**Problem details:** Copy verbatim the block of lines in the entries below whose first line contains "ATOM 115 C CA" and whose last line contains "ATOM 121 C CA". Leave out all other lines.

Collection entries
»»
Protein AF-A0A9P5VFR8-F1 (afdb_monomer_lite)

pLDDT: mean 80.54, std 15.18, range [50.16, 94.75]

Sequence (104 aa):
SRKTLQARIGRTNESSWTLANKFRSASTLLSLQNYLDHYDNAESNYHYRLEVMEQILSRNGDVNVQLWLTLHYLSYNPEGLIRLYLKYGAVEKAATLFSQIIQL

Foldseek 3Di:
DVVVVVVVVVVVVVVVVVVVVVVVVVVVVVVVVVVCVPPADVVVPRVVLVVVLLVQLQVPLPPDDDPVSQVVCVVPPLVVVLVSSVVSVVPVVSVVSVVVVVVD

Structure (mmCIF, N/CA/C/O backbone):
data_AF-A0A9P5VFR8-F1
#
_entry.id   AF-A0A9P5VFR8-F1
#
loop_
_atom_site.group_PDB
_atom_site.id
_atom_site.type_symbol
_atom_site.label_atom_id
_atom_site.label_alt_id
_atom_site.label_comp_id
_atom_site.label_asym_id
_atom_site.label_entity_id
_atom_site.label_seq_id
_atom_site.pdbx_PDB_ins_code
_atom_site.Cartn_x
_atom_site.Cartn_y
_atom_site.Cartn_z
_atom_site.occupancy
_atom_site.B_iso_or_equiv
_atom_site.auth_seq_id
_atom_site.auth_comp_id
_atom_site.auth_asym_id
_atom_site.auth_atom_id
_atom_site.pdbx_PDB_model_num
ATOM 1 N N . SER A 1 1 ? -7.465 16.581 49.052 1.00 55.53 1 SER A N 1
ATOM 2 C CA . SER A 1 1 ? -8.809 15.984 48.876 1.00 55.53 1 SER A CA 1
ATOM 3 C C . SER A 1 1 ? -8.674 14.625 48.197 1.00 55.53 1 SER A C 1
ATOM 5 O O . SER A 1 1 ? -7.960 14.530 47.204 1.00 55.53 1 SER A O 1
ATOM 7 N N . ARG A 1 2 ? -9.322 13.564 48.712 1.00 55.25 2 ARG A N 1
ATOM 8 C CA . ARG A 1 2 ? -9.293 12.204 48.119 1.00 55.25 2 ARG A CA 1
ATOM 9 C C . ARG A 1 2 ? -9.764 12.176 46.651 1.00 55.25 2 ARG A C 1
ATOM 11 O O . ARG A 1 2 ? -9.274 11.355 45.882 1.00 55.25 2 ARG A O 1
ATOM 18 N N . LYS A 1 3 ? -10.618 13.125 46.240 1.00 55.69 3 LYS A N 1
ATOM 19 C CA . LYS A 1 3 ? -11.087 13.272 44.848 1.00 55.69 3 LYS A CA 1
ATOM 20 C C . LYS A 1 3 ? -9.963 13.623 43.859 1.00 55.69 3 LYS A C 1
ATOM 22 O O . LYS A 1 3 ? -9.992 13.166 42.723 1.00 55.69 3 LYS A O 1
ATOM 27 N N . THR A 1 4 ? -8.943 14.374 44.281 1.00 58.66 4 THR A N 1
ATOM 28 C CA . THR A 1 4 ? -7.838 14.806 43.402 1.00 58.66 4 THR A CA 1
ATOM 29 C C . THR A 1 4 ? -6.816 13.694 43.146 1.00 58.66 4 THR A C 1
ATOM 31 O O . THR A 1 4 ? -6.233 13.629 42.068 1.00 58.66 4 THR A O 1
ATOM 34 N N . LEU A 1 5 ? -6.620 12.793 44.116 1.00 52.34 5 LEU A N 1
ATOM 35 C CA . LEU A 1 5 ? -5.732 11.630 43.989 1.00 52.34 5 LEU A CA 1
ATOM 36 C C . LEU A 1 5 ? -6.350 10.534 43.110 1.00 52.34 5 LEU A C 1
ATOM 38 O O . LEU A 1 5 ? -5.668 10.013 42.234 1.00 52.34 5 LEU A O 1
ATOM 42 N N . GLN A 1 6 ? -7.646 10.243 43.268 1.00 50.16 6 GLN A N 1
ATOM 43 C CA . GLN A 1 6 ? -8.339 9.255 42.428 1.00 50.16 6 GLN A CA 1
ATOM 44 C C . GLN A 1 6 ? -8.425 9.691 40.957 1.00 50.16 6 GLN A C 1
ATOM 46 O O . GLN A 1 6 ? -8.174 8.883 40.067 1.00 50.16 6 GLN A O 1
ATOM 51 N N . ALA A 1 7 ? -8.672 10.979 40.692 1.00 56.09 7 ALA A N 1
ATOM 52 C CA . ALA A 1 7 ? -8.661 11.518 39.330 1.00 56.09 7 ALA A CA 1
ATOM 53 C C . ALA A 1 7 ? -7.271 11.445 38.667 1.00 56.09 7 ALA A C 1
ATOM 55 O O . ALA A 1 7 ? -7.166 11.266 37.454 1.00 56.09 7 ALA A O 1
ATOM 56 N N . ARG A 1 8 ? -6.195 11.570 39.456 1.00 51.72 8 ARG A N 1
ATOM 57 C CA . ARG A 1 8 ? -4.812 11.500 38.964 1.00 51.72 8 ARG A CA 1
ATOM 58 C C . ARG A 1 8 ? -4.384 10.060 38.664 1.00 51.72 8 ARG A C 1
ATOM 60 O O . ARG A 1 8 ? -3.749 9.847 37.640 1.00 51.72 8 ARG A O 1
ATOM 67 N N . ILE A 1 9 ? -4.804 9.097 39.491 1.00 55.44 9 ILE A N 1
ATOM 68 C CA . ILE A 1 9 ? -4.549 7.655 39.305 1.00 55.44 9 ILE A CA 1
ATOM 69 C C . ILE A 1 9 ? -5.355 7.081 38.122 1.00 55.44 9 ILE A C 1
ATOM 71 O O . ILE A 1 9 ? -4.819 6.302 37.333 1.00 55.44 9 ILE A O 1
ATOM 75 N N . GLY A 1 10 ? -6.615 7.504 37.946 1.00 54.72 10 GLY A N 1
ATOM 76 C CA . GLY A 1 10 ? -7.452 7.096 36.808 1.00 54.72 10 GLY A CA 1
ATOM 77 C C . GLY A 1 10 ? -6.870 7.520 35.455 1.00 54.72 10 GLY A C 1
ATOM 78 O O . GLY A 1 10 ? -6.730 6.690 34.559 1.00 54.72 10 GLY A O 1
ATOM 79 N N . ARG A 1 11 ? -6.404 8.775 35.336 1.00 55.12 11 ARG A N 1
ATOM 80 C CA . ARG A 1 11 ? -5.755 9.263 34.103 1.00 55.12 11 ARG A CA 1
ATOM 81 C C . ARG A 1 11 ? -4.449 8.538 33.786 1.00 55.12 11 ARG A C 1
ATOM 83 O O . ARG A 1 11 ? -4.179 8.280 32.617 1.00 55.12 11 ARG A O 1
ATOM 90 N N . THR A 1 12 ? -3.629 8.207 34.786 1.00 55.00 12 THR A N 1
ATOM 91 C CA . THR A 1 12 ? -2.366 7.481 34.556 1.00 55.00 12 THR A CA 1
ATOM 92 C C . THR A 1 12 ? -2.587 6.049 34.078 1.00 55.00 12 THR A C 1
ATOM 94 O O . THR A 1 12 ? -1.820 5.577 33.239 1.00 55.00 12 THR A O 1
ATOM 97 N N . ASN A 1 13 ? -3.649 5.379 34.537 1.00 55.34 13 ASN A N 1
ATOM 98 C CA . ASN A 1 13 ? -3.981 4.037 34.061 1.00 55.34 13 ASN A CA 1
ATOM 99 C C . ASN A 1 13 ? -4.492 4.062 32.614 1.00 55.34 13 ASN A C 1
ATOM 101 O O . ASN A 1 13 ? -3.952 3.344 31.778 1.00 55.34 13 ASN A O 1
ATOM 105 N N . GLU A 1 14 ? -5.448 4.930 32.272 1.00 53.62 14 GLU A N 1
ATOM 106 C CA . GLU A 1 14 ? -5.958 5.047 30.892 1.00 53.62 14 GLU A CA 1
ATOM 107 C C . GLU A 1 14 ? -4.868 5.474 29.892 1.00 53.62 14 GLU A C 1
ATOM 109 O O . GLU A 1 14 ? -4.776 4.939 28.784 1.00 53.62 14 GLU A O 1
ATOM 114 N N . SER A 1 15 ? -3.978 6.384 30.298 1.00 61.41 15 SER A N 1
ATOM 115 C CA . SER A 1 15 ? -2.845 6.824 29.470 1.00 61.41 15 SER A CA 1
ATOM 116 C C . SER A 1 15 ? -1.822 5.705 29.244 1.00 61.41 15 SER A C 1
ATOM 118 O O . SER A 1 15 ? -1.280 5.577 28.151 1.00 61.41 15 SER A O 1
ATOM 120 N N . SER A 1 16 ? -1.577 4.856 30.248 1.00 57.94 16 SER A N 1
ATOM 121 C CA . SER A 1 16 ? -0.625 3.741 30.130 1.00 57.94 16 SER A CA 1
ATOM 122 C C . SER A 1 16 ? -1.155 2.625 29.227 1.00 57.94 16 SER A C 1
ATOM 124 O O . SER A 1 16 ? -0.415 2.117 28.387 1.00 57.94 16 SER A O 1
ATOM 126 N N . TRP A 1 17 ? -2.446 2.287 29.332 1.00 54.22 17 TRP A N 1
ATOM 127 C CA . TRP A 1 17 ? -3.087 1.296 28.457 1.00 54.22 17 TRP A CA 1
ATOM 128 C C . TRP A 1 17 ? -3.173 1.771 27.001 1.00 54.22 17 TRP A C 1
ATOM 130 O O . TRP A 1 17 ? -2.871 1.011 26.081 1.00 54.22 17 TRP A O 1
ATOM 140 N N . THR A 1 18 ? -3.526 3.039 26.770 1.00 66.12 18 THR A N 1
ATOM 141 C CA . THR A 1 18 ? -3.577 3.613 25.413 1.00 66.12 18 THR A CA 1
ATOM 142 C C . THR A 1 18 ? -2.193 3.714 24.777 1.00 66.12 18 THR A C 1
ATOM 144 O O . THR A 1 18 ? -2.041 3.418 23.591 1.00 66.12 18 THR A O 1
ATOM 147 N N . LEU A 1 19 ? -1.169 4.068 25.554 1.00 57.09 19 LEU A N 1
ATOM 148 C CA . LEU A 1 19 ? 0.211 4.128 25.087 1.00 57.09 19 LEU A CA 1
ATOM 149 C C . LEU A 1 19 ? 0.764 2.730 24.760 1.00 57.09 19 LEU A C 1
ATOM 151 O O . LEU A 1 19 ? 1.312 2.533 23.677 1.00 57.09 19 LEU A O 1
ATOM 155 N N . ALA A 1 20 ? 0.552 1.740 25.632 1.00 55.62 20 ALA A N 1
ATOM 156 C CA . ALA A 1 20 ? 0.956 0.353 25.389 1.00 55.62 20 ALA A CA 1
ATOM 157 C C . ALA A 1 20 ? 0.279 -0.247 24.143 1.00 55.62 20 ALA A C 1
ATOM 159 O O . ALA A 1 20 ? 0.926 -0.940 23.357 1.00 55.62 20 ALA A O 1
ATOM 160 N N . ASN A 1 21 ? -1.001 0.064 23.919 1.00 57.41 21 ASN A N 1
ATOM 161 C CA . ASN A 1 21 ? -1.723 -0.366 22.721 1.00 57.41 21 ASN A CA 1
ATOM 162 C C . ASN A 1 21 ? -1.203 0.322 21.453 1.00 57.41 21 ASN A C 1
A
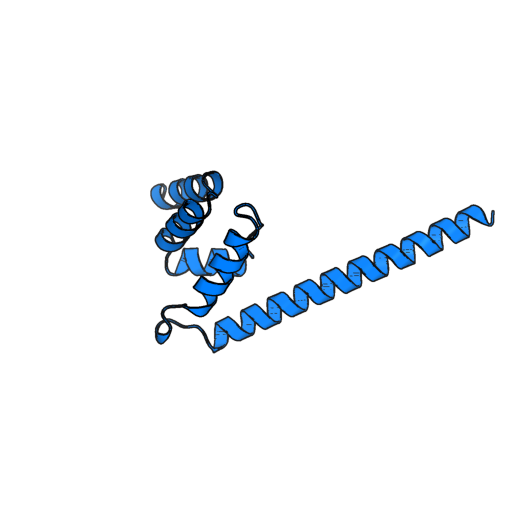TOM 164 O O . ASN A 1 21 ? -1.030 -0.346 20.434 1.00 57.41 21 ASN A O 1
ATOM 168 N N . LYS A 1 22 ? -0.881 1.622 21.513 1.00 59.19 22 LYS A N 1
ATOM 169 C CA . LYS A 1 22 ? -0.227 2.329 20.400 1.00 59.19 22 LYS A CA 1
ATOM 170 C C . LYS A 1 22 ? 1.135 1.719 20.072 1.00 59.19 22 LYS A C 1
ATOM 172 O O . LYS A 1 22 ? 1.387 1.420 18.907 1.00 59.19 22 LYS A O 1
ATOM 177 N N . PHE A 1 23 ? 1.974 1.454 21.074 1.00 58.34 23 PHE A N 1
ATOM 178 C CA . PHE A 1 23 ? 3.275 0.810 20.866 1.00 58.34 23 PHE A CA 1
ATOM 179 C C . PHE A 1 23 ? 3.144 -0.589 20.271 1.00 58.34 23 PHE A C 1
ATOM 181 O O . PHE A 1 23 ? 3.831 -0.896 19.301 1.00 58.34 23 PHE A O 1
ATOM 188 N N . ARG A 1 24 ? 2.213 -1.403 20.780 1.00 61.81 24 ARG A N 1
ATOM 189 C CA . ARG A 1 24 ? 1.917 -2.725 20.218 1.00 61.81 24 ARG A CA 1
ATOM 190 C C . ARG A 1 24 ? 1.446 -2.622 18.766 1.00 61.81 24 ARG A C 1
ATOM 192 O O . ARG A 1 24 ? 1.875 -3.408 17.929 1.00 61.81 24 ARG A O 1
ATOM 199 N N . SER A 1 25 ? 0.602 -1.644 18.438 1.00 76.31 25 SER A N 1
ATOM 200 C CA . SER A 1 25 ? 0.168 -1.429 17.052 1.00 76.31 25 SE
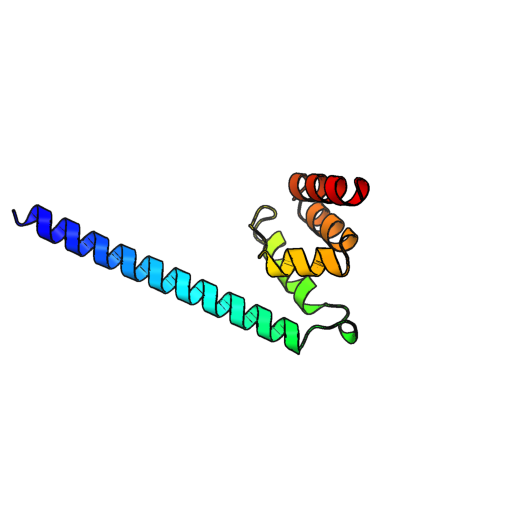R A CA 1
ATOM 201 C C . SER A 1 25 ? 1.335 -1.036 16.139 1.00 76.31 25 SER A C 1
ATOM 203 O O . SER A 1 25 ? 1.476 -1.602 15.060 1.00 76.31 25 SER A O 1
ATOM 205 N N . ALA A 1 26 ? 2.231 -0.158 16.599 1.00 77.75 26 ALA A N 1
ATOM 206 C CA . ALA A 1 26 ? 3.393 0.283 15.834 1.00 77.75 26 ALA A CA 1
ATOM 207 C C . ALA A 1 26 ? 4.411 -0.848 15.619 1.00 77.75 26 ALA A C 1
ATOM 209 O O . ALA A 1 26 ? 4.893 -1.028 14.503 1.00 77.75 26 ALA A O 1
ATOM 210 N N . SER A 1 27 ? 4.690 -1.654 16.651 1.00 83.31 27 SER A N 1
ATOM 211 C CA . SER A 1 27 ? 5.588 -2.807 16.526 1.00 83.31 27 SER A CA 1
ATOM 212 C C . SER A 1 27 ? 5.036 -3.847 15.554 1.00 83.31 27 SER A C 1
ATOM 214 O O . SER A 1 27 ? 5.784 -4.387 14.749 1.00 83.31 27 SER A O 1
ATOM 216 N N . THR A 1 28 ? 3.723 -4.088 15.578 1.00 86.56 28 THR A N 1
ATOM 217 C CA . THR A 1 28 ? 3.080 -5.052 14.673 1.00 86.56 28 THR A CA 1
ATOM 218 C C . THR A 1 28 ? 3.116 -4.570 13.219 1.00 86.56 28 THR A C 1
ATOM 220 O O . THR A 1 28 ? 3.396 -5.360 12.321 1.00 86.56 28 THR A O 1
ATOM 223 N N . LEU A 1 29 ? 2.898 -3.269 12.978 1.00 85.56 29 LEU A N 1
ATOM 224 C CA . LEU A 1 29 ? 3.020 -2.674 11.642 1.00 85.56 29 LEU A CA 1
ATOM 225 C C . LEU A 1 29 ? 4.454 -2.747 11.106 1.00 85.56 29 LEU A C 1
ATOM 227 O O . LEU A 1 29 ? 4.640 -3.055 9.932 1.00 85.56 29 LEU A O 1
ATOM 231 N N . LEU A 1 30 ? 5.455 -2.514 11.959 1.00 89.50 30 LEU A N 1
««
**Answer to the exercise:**
ATOM 115 C CA . SER A 1 15 ? -2.845 6.824 29.470 1.00 61.41 15 SER A CA 1
ATOM 116 C C . SER A 1 15 ? -1.822 5.705 29.244 1.00 61.41 15 SER A C 1
ATOM 118 O O . SER A 1 15 ? -1.280 5.577 28.151 1.00 61.41 15 SER A O 1
ATOM 120 N N . SER A 1 16 ? -1.577 4.856 30.248 1.00 57.94 16 SER A N 1
ATOM 121 C CA . SER A 1 16 ? -0.625 3.741 30.130 1.00 57.94 16 SER A CA 1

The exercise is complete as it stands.